About this exercise
Look below for the line containing "ATOM 112 C C"; from there through the line containing "ATOM 127 C CA", both lines included, please set down each line exactly and nothing else.

_ _ _

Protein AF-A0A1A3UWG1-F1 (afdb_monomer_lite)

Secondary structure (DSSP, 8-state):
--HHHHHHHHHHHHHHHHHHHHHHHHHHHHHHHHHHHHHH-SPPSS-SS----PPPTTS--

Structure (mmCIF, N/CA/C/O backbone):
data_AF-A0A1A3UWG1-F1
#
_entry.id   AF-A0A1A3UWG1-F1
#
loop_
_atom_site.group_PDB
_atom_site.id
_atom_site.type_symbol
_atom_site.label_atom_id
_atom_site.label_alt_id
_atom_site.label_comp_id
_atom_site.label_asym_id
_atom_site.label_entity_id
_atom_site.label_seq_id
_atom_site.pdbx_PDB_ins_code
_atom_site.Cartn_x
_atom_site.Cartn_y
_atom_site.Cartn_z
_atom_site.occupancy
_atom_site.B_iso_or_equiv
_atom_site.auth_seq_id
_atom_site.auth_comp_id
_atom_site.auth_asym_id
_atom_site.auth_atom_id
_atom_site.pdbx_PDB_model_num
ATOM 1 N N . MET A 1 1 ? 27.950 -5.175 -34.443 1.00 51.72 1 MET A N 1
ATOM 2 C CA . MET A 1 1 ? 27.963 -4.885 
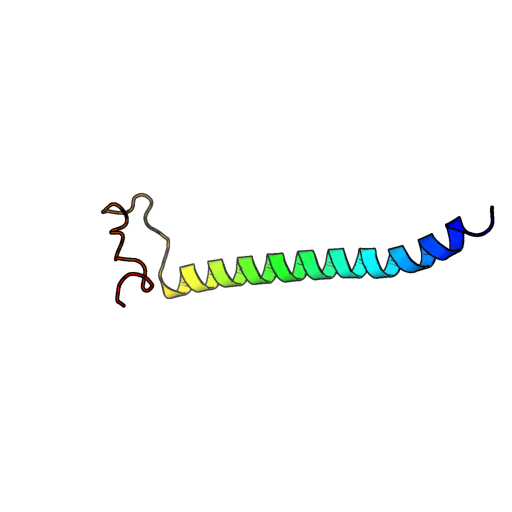-32.987 1.00 51.72 1 MET A CA 1
ATOM 3 C C . MET A 1 1 ? 27.359 -3.529 -32.556 1.00 51.72 1 MET A C 1
ATOM 5 O O . MET A 1 1 ? 27.409 -3.224 -31.377 1.00 51.72 1 MET A O 1
ATOM 9 N N . ARG A 1 2 ? 26.723 -2.713 -33.424 1.00 53.44 2 ARG A N 1
ATOM 10 C CA . ARG A 1 2 ? 26.208 -1.366 -33.043 1.00 53.44 2 ARG A CA 1
ATOM 11 C C . ARG A 1 2 ? 24.749 -1.300 -32.537 1.00 53.44 2 ARG A C 1
ATOM 13 O O . ARG A 1 2 ? 24.313 -0.241 -32.109 1.00 53.44 2 ARG A O 1
ATOM 20 N N . ARG A 1 3 ? 23.982 -2.401 -32.563 1.00 54.94 3 ARG A N 1
ATOM 21 C CA . ARG A 1 3 ? 22.550 -2.409 -32.172 1.00 54.94 3 ARG A CA 1
ATOM 22 C C . ARG A 1 3 ? 22.292 -2.600 -30.664 1.00 54.94 3 ARG A C 1
ATOM 24 O O . ARG A 1 3 ? 21.266 -2.143 -30.182 1.00 54.94 3 ARG A O 1
ATOM 31 N N . GLY A 1 4 ? 23.214 -3.212 -29.913 1.00 54.62 4 GLY A N 1
ATOM 32 C CA . GLY A 1 4 ? 23.034 -3.475 -28.472 1.00 54.62 4 GLY A CA 1
ATOM 33 C C . GLY A 1 4 ? 23.141 -2.228 -27.583 1.00 54.62 4 GLY A C 1
ATOM 34 O O . GLY A 1 4 ? 22.371 -2.074 -26.640 1.00 54.62 4 GLY A O 1
ATOM 35 N N . ALA A 1 5 ? 24.030 -1.292 -27.928 1.00 58.56 5 ALA A N 1
ATOM 36 C CA . ALA A 1 5 ? 24.241 -0.061 -27.159 1.00 58.56 5 ALA A CA 1
ATOM 37 C C . ALA A 1 5 ? 23.044 0.913 -27.226 1.00 58.56 5 ALA A C 1
ATOM 39 O O . ALA A 1 5 ? 22.738 1.592 -26.251 1.00 58.56 5 ALA A O 1
ATOM 40 N N . LEU A 1 6 ? 22.319 0.938 -28.351 1.00 59.75 6 LEU A N 1
ATOM 41 C CA . LEU A 1 6 ? 21.131 1.784 -28.537 1.00 59.75 6 LEU A CA 1
ATOM 42 C C . LEU A 1 6 ? 19.905 1.270 -27.758 1.00 59.75 6 LEU A C 1
ATOM 44 O O . LEU A 1 6 ? 19.061 2.062 -27.347 1.00 59.75 6 LEU A O 1
ATOM 48 N N . LEU A 1 7 ? 19.812 -0.044 -27.521 1.00 58.66 7 LEU A N 1
ATOM 49 C CA . LEU A 1 7 ? 18.767 -0.643 -26.679 1.00 58.66 7 LEU A CA 1
ATOM 50 C C . LEU A 1 7 ? 19.037 -0.402 -25.184 1.00 58.66 7 LEU A C 1
ATOM 52 O O . LEU A 1 7 ? 18.102 -0.150 -24.425 1.00 58.66 7 LEU A O 1
ATOM 56 N N . PHE A 1 8 ? 20.309 -0.379 -24.775 1.00 56.84 8 PHE A N 1
ATOM 57 C CA . PHE A 1 8 ? 20.723 -0.055 -23.404 1.00 56.84 8 PHE A CA 1
ATOM 58 C C . PHE A 1 8 ? 20.310 1.369 -22.984 1.00 56.84 8 PHE A C 1
ATOM 60 O O . PHE A 1 8 ? 19.867 1.584 -21.856 1.00 56.84 8 PHE A O 1
ATOM 67 N N . GLY A 1 9 ? 20.353 2.328 -23.917 1.00 60.03 9 GLY A N 1
ATOM 68 C CA . GLY A 1 9 ? 19.928 3.714 -23.679 1.00 60.03 9 GLY A CA 1
ATOM 69 C C . GLY A 1 9 ? 18.431 3.893 -23.378 1.00 60.03 9 GLY A C 1
ATOM 70 O O . GLY A 1 9 ? 18.061 4.864 -22.726 1.00 60.03 9 GLY A O 1
ATOM 71 N N . LYS A 1 10 ? 17.562 2.955 -23.790 1.00 58.50 10 LYS A N 1
ATOM 72 C CA . LYS A 1 10 ? 16.112 2.980 -23.495 1.00 58.50 10 LYS A CA 1
ATOM 73 C C . LYS A 1 10 ? 15.728 2.236 -22.217 1.00 58.50 10 LYS A C 1
ATOM 75 O O . LYS A 1 10 ? 14.697 2.546 -21.630 1.00 58.50 10 LYS A O 1
ATOM 80 N N . LEU A 1 11 ? 16.541 1.278 -21.776 1.00 61.50 11 LEU A N 1
ATOM 81 C CA . LEU A 1 11 ? 16.279 0.508 -20.557 1.00 61.50 11 LEU A CA 1
ATOM 82 C C . LEU A 1 11 ? 16.677 1.265 -19.284 1.00 61.50 11 LEU A C 1
ATOM 84 O O . LEU A 1 11 ? 16.083 1.030 -18.237 1.00 61.50 11 LEU A O 1
ATOM 88 N N . LEU A 1 12 ? 17.616 2.211 -19.374 1.00 66.25 12 LEU A N 1
ATOM 89 C CA . LEU A 1 12 ? 18.017 3.077 -18.258 1.00 66.25 12 LEU A CA 1
ATOM 90 C C . LEU A 1 12 ? 16.846 3.915 -17.695 1.00 66.25 12 LEU A C 1
ATOM 92 O O . LEU A 1 12 ? 16.570 3.807 -16.499 1.00 66.25 12 LEU A O 1
ATOM 96 N N . PRO A 1 13 ? 16.091 4.680 -18.513 1.00 68.56 13 PRO A N 1
ATOM 97 C CA . PRO A 1 13 ? 14.909 5.406 -18.039 1.00 68.56 13 PRO A CA 1
ATOM 98 C C . PRO A 1 13 ? 13.803 4.481 -17.520 1.00 68.56 13 PRO A C 1
ATOM 100 O O . PRO A 1 13 ? 13.172 4.772 -16.506 1.00 68.56 13 PRO A O 1
ATOM 103 N N . VAL A 1 14 ? 13.589 3.347 -18.196 1.00 75.62 14 VAL A N 1
ATOM 104 C CA . VAL A 1 14 ? 12.584 2.350 -17.798 1.00 75.62 14 VAL A CA 1
ATOM 105 C C . VAL A 1 14 ? 12.928 1.756 -16.431 1.00 75.62 14 VAL A C 1
ATOM 107 O O . VAL A 1 14 ? 12.050 1.652 -15.580 1.00 75.62 14 VAL A O 1
ATOM 110 N N . GLY A 1 15 ? 14.201 1.445 -16.177 1.00 80.12 15 GLY A N 1
ATOM 111 C CA . GLY A 1 15 ? 14.669 0.945 -14.885 1.00 80.12 15 GLY A CA 1
ATOM 112 C C . GLY A 1 15 ? 14.403 1.928 -13.746 1.00 80.12 15 GLY A C 1
ATOM 113 O O . GLY A 1 15 ? 13.874 1.535 -12.708 1.00 80.12 15 GLY A O 1
ATOM 114 N N . ILE A 1 16 ? 14.680 3.219 -13.959 1.00 85.88 16 ILE A N 1
ATOM 115 C CA . ILE A 1 16 ? 14.388 4.271 -12.970 1.00 85.88 16 ILE A CA 1
ATOM 116 C C . ILE A 1 16 ? 12.879 4.371 -12.721 1.00 85.88 16 ILE A C 1
ATOM 118 O O . ILE A 1 16 ? 12.448 4.393 -11.568 1.00 85.88 16 ILE A O 1
ATOM 122 N N . GLY A 1 17 ? 12.072 4.375 -13.785 1.00 87.12 17 GLY A N 1
ATOM 123 C CA . GLY A 1 17 ? 10.613 4.429 -13.676 1.00 87.12 17 GLY A CA 1
ATOM 124 C C . GLY A 1 17 ? 10.037 3.266 -12.866 1.00 87.12 17 GLY A C 1
ATOM 125 O O . GLY A 1 17 ? 9.178 3.477 -12.011 1.00 87.12 17 GLY A O 1
ATOM 126 N N . VAL A 1 18 ? 10.559 2.054 -13.067 1.00 92.50 18 VAL A N 1
ATOM 127 C CA . VAL A 1 18 ? 10.150 0.861 -12.310 1.00 92.50 18 VAL A CA 1
ATOM 128 C C . VAL A 1 18 ? 10.516 0.984 -10.831 1.00 92.50 18 VAL A C 1
ATOM 130 O O . VAL A 1 18 ? 9.674 0.704 -9.980 1.00 92.50 18 VAL A O 1
ATOM 133 N N . VAL A 1 19 ? 11.729 1.440 -10.503 1.00 93.75 19 VAL A N 1
ATOM 134 C CA . VAL A 1 19 ? 12.163 1.605 -9.104 1.00 93.75 19 VAL A CA 1
ATOM 135 C C . VAL A 1 19 ? 11.312 2.653 -8.387 1.00 93.75 19 VAL A C 1
ATOM 137 O O . VAL A 1 19 ? 10.798 2.394 -7.298 1.00 93.75 19 VAL A O 1
ATOM 140 N N . VAL A 1 20 ? 11.110 3.816 -9.009 1.00 93.81 20 VAL A N 1
ATOM 141 C CA . VAL A 1 20 ? 10.290 4.894 -8.439 1.00 93.81 20 VAL A CA 1
ATOM 142 C C . VAL A 1 20 ? 8.838 4.443 -8.276 1.00 93.81 20 VAL A C 1
ATOM 144 O O . VAL A 1 20 ? 8.254 4.642 -7.210 1.00 93.81 20 VAL A O 1
ATOM 147 N N . GLY A 1 21 ? 8.268 3.778 -9.285 1.00 92.56 21 GLY A N 1
ATOM 148 C CA . GLY A 1 21 ? 6.913 3.231 -9.221 1.00 92.56 21 GLY A CA 1
ATOM 149 C C . GLY A 1 21 ? 6.747 2.188 -8.114 1.00 92.56 21 GLY A C 1
ATOM 150 O O . GLY A 1 21 ? 5.789 2.254 -7.342 1.00 92.56 21 GLY A O 1
ATOM 151 N N . ALA A 1 22 ? 7.706 1.267 -7.974 1.00 93.94 22 ALA A N 1
ATOM 152 C CA . ALA A 1 22 ? 7.688 0.237 -6.939 1.00 93.94 22 ALA A CA 1
ATOM 153 C C . ALA A 1 22 ? 7.765 0.837 -5.526 1.00 93.94 22 ALA A C 1
ATOM 155 O O . ALA A 1 22 ? 6.971 0.471 -4.655 1.00 93.94 22 ALA A O 1
ATOM 156 N N . ILE A 1 23 ? 8.670 1.799 -5.305 1.00 97.31 23 ILE A N 1
ATOM 157 C CA . ILE A 1 23 ? 8.793 2.504 -4.020 1.00 97.31 23 ILE A CA 1
ATOM 158 C C . ILE A 1 23 ? 7.513 3.291 -3.719 1.00 97.31 23 ILE A C 1
ATOM 160 O O . ILE A 1 23 ? 6.991 3.207 -2.605 1.00 97.31 23 ILE A O 1
ATOM 164 N N . GLY A 1 24 ? 6.976 4.015 -4.704 1.00 96.06 24 GLY A N 1
ATOM 165 C CA . GLY A 1 24 ? 5.731 4.769 -4.560 1.00 96.06 24 GLY A CA 1
ATOM 166 C C . GLY A 1 24 ? 4.561 3.877 -4.140 1.00 96.06 24 GLY A C 1
ATOM 167 O O . GLY A 1 24 ? 3.888 4.165 -3.148 1.00 96.06 24 GLY A O 1
ATOM 168 N N . ASN A 1 25 ? 4.375 2.750 -4.832 1.00 96.38 25 ASN A N 1
ATOM 169 C CA . ASN A 1 25 ? 3.330 1.778 -4.514 1.00 96.38 25 ASN A CA 1
ATOM 170 C C . ASN A 1
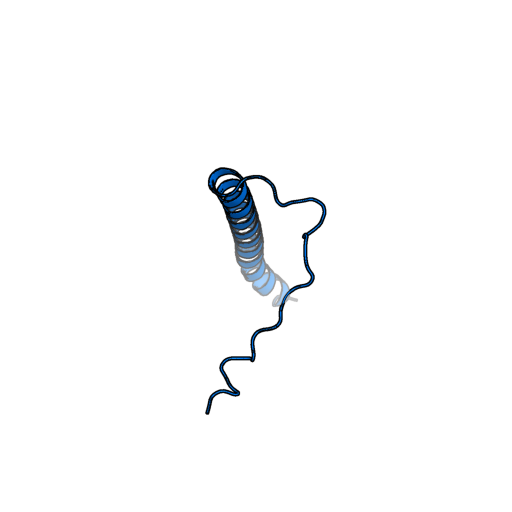 25 ? 3.500 1.184 -3.102 1.00 96.38 25 ASN A C 1
ATOM 172 O O . ASN A 1 25 ? 2.539 1.099 -2.334 1.00 96.38 25 ASN A O 1
ATOM 176 N N . TYR A 1 26 ? 4.733 0.842 -2.718 1.00 95.75 26 TYR A N 1
ATOM 177 C CA . TYR A 1 26 ? 5.035 0.313 -1.386 1.00 95.75 26 TYR A CA 1
ATOM 178 C C . TYR A 1 26 ? 4.699 1.310 -0.264 1.00 95.75 26 TYR A C 1
ATOM 180 O O . TYR A 1 26 ? 4.045 0.957 0.724 1.00 95.75 26 TYR A O 1
ATOM 188 N N . LEU A 1 27 ? 5.100 2.575 -0.416 1.00 97.44 27 LEU A N 1
ATOM 189 C CA . LEU A 1 27 ? 4.826 3.618 0.575 1.00 97.44 27 LEU A CA 1
ATOM 190 C C . LEU A 1 27 ? 3.328 3.927 0.688 1.00 97.44 27 LEU A C 1
ATOM 192 O O . LEU A 1 27 ? 2.832 4.116 1.804 1.00 97.44 27 LEU A O 1
ATOM 196 N N . ALA A 1 28 ? 2.604 3.938 -0.435 1.00 96.81 28 ALA A N 1
ATOM 197 C CA . ALA A 1 28 ? 1.157 4.129 -0.456 1.00 96.81 28 ALA A CA 1
ATOM 198 C C . ALA A 1 28 ? 0.434 3.021 0.327 1.00 96.81 28 ALA A C 1
ATOM 200 O O . ALA A 1 28 ? -0.348 3.323 1.234 1.00 96.81 28 ALA A O 1
ATOM 201 N N . GLY A 1 29 ? 0.773 1.752 0.071 1.00 95.19 29 GLY A N 1
ATOM 202 C CA . GLY A 1 29 ? 0.221 0.613 0.809 1.00 95.19 29 GLY A CA 1
ATOM 203 C C . GLY A 1 29 ? 0.508 0.694 2.311 1.00 95.19 29 GLY A C 1
ATOM 204 O O . GLY A 1 29 ? -0.401 0.572 3.136 1.00 95.19 29 GLY A O 1
ATOM 205 N N . LYS A 1 30 ? 1.752 1.011 2.691 1.00 96.44 30 LYS A N 1
ATOM 206 C CA . LYS A 1 30 ? 2.135 1.162 4.105 1.00 96.44 30 LYS A CA 1
ATOM 207 C C . LYS A 1 30 ? 1.373 2.298 4.793 1.00 96.44 30 LYS A C 1
ATOM 209 O O . LYS A 1 30 ? 0.968 2.164 5.951 1.00 96.44 30 LYS A O 1
ATOM 214 N N . LYS A 1 31 ? 1.142 3.414 4.094 1.00 96.00 31 LYS A N 1
ATOM 215 C CA . LYS A 1 31 ? 0.340 4.531 4.612 1.00 96.00 31 LYS A CA 1
ATOM 216 C C . LYS A 1 31 ? -1.124 4.134 4.781 1.00 96.00 31 LYS A C 1
ATOM 218 O O . LYS A 1 31 ? -1.702 4.495 5.804 1.00 96.00 31 LYS A O 1
ATOM 223 N N . MET A 1 32 ? -1.684 3.364 3.849 1.00 95.44 32 MET A N 1
ATOM 224 C CA . MET A 1 32 ? -3.053 2.854 3.934 1.00 95.44 32 MET A CA 1
ATOM 225 C C . MET A 1 32 ? -3.240 1.947 5.153 1.00 95.44 32 MET A C 1
ATOM 227 O O . MET A 1 32 ? -4.141 2.189 5.950 1.00 95.44 32 MET A O 1
ATOM 231 N N . ILE A 1 33 ? -2.333 0.988 5.372 1.00 93.88 33 ILE A N 1
ATOM 232 C CA . ILE A 1 33 ? -2.359 0.104 6.551 1.00 93.88 33 ILE A CA 1
ATOM 233 C C . ILE A 1 33 ? -2.251 0.917 7.844 1.00 93.88 33 ILE A C 1
ATOM 235 O O . ILE A 1 33 ? -3.003 0.690 8.791 1.00 93.88 33 ILE A O 1
ATOM 239 N N . ARG A 1 34 ? -1.335 1.891 7.902 1.00 95.50 34 ARG A N 1
ATOM 240 C CA . ARG A 1 3
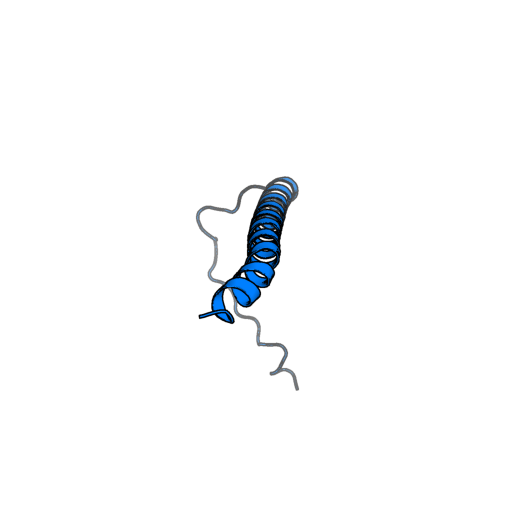4 ? -1.184 2.752 9.084 1.00 95.50 34 ARG A CA 1
ATOM 241 C C . ARG A 1 34 ? -2.436 3.589 9.337 1.00 95.50 34 ARG A C 1
ATOM 243 O O . ARG A 1 34 ? -2.812 3.768 10.489 1.00 95.50 34 ARG A O 1
ATOM 250 N N . ASN A 1 35 ? -3.062 4.106 8.284 1.00 95.38 35 ASN A N 1
ATOM 251 C CA . ASN A 1 35 ? -4.291 4.879 8.401 1.00 95.38 35 ASN A CA 1
ATOM 252 C C . ASN A 1 35 ? -5.460 4.009 8.875 1.00 95.38 35 ASN A C 1
ATOM 254 O O . ASN A 1 35 ? -6.165 4.403 9.794 1.00 95.38 35 ASN A O 1
ATOM 258 N N . ALA A 1 36 ? -5.610 2.807 8.315 1.00 94.81 36 ALA A N 1
ATOM 259 C CA . ALA A 1 36 ? -6.615 1.842 8.747 1.00 94.81 36 ALA A CA 1
ATOM 260 C C . ALA A 1 36 ? -6.433 1.465 10.225 1.00 94.81 36 ALA A C 1
ATOM 262 O O . ALA A 1 36 ? -7.387 1.545 10.986 1.00 94.81 36 ALA A O 1
ATOM 263 N N . ASN A 1 37 ? -5.204 1.172 10.663 1.00 94.25 37 ASN A N 1
ATOM 264 C CA . ASN A 1 37 ? -4.927 0.904 12.080 1.00 94.25 37 ASN A CA 1
ATOM 265 C C . ASN A 1 37 ? -5.220 2.109 12.985 1.00 94.25 37 ASN A C 1
ATOM 267 O O . ASN A 1 37 ? -5.636 1.933 14.122 1.00 94.25 37 ASN A O 1
ATOM 271 N N . ARG A 1 38 ? -5.004 3.341 12.506 1.00 93.81 38 ARG A N 1
ATOM 272 C CA . ARG A 1 38 ? -5.340 4.555 13.269 1.00 93.81 38 ARG A CA 1
ATOM 273 C C . ARG A 1 38 ? -6.846 4.789 13.369 1.00 93.81 38 ARG A C 1
ATOM 275 O O . ARG A 1 38 ? -7.296 5.262 14.402 1.00 93.81 38 ARG A O 1
ATOM 282 N N . ALA A 1 39 ? -7.593 4.496 12.308 1.00 94.25 39 ALA A N 1
ATOM 283 C CA . ALA A 1 39 ? -9.035 4.721 12.251 1.00 94.25 39 ALA A CA 1
ATOM 284 C C . ALA A 1 39 ? -9.839 3.604 12.936 1.00 94.25 39 ALA A C 1
ATOM 286 O O . ALA A 1 39 ? -10.816 3.886 13.618 1.00 94.25 39 ALA A O 1
ATOM 287 N N . PHE A 1 40 ? -9.426 2.347 12.756 1.00 92.50 40 PHE A N 1
ATOM 288 C CA . PHE A 1 40 ? -10.162 1.161 13.208 1.00 92.50 40 PHE A CA 1
ATOM 289 C C . PHE A 1 40 ? -9.493 0.424 14.376 1.00 92.50 40 PHE A C 1
ATOM 291 O O . PHE A 1 40 ? -10.110 -0.455 14.972 1.00 92.50 40 PHE A O 1
ATOM 298 N N . GLY A 1 41 ? -8.250 0.766 14.719 1.00 90.12 41 GLY A N 1
ATOM 299 C CA . GLY A 1 41 ? -7.453 0.025 15.695 1.00 90.12 41 GLY A CA 1
ATOM 300 C C . GLY A 1 41 ? -6.732 -1.181 15.087 1.00 90.12 41 GLY A C 1
ATOM 301 O O . GLY A 1 41 ? -6.782 -1.430 13.881 1.00 90.12 41 GLY A O 1
ATOM 302 N N . ALA A 1 42 ? -6.019 -1.919 15.938 1.00 88.38 42 ALA A N 1
ATOM 303 C CA . ALA A 1 42 ? -5.303 -3.119 15.524 1.00 88.38 42 ALA A CA 1
ATOM 304 C C . ALA A 1 42 ? -6.284 -4.262 15.200 1.00 88.38 42 ALA A C 1
ATOM 306 O O . ALA A 1 42 ? -7.266 -4.445 15.927 1.00 88.38 42 ALA A O 1
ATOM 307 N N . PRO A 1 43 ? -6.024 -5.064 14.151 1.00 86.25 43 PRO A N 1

_ _ _

Completed exercise
ATOM 112 C C . GLY A 1 15 ? 14.403 1.928 -13.746 1.00 80.12 15 GLY A C 1
ATOM 113 O O . GLY A 1 15 ? 13.874 1.535 -12.708 1.00 80.12 15 GLY A O 1
ATOM 114 N N . ILE A 1 16 ? 14.680 3.219 -13.959 1.00 85.88 16 ILE A N 1
ATOM 115 C CA . ILE A 1 16 ? 14.388 4.271 -12.970 1.00 85.88 16 ILE A CA 1
ATOM 116 C C . ILE A 1 16 ? 12.879 4.371 -12.721 1.00 85.88 16 ILE A C 1
ATOM 118 O O . ILE A 1 16 ? 12.448 4.393 -11.568 1.00 85.88 16 ILE A O 1
ATOM 122 N N . GLY A 1 17 ? 12.072 4.375 -13.785 1.00 87.12 17 GLY A N 1
ATOM 123 C CA . GLY A 1 17 ? 10.613 4.429 -13.676 1.00 87.12 17 GLY A CA 1
ATOM 124 C C . GLY A 1 17 ? 10.037 3.266 -12.866 1.00 87.12 17 GLY A C 1
ATOM 125 O O . GLY A 1 17 ? 9.178 3.477 -12.011 1.00 87.12 17 GLY A O 1
ATOM 126 N N . VAL A 1 18 ? 10.559 2.054 -13.067 1.00 92.50 18 VAL A N 1
ATOM 127 C CA . VAL A 1 18 ? 10.150 0.861 -12.310 1.00 92.50 18 VAL A CA 1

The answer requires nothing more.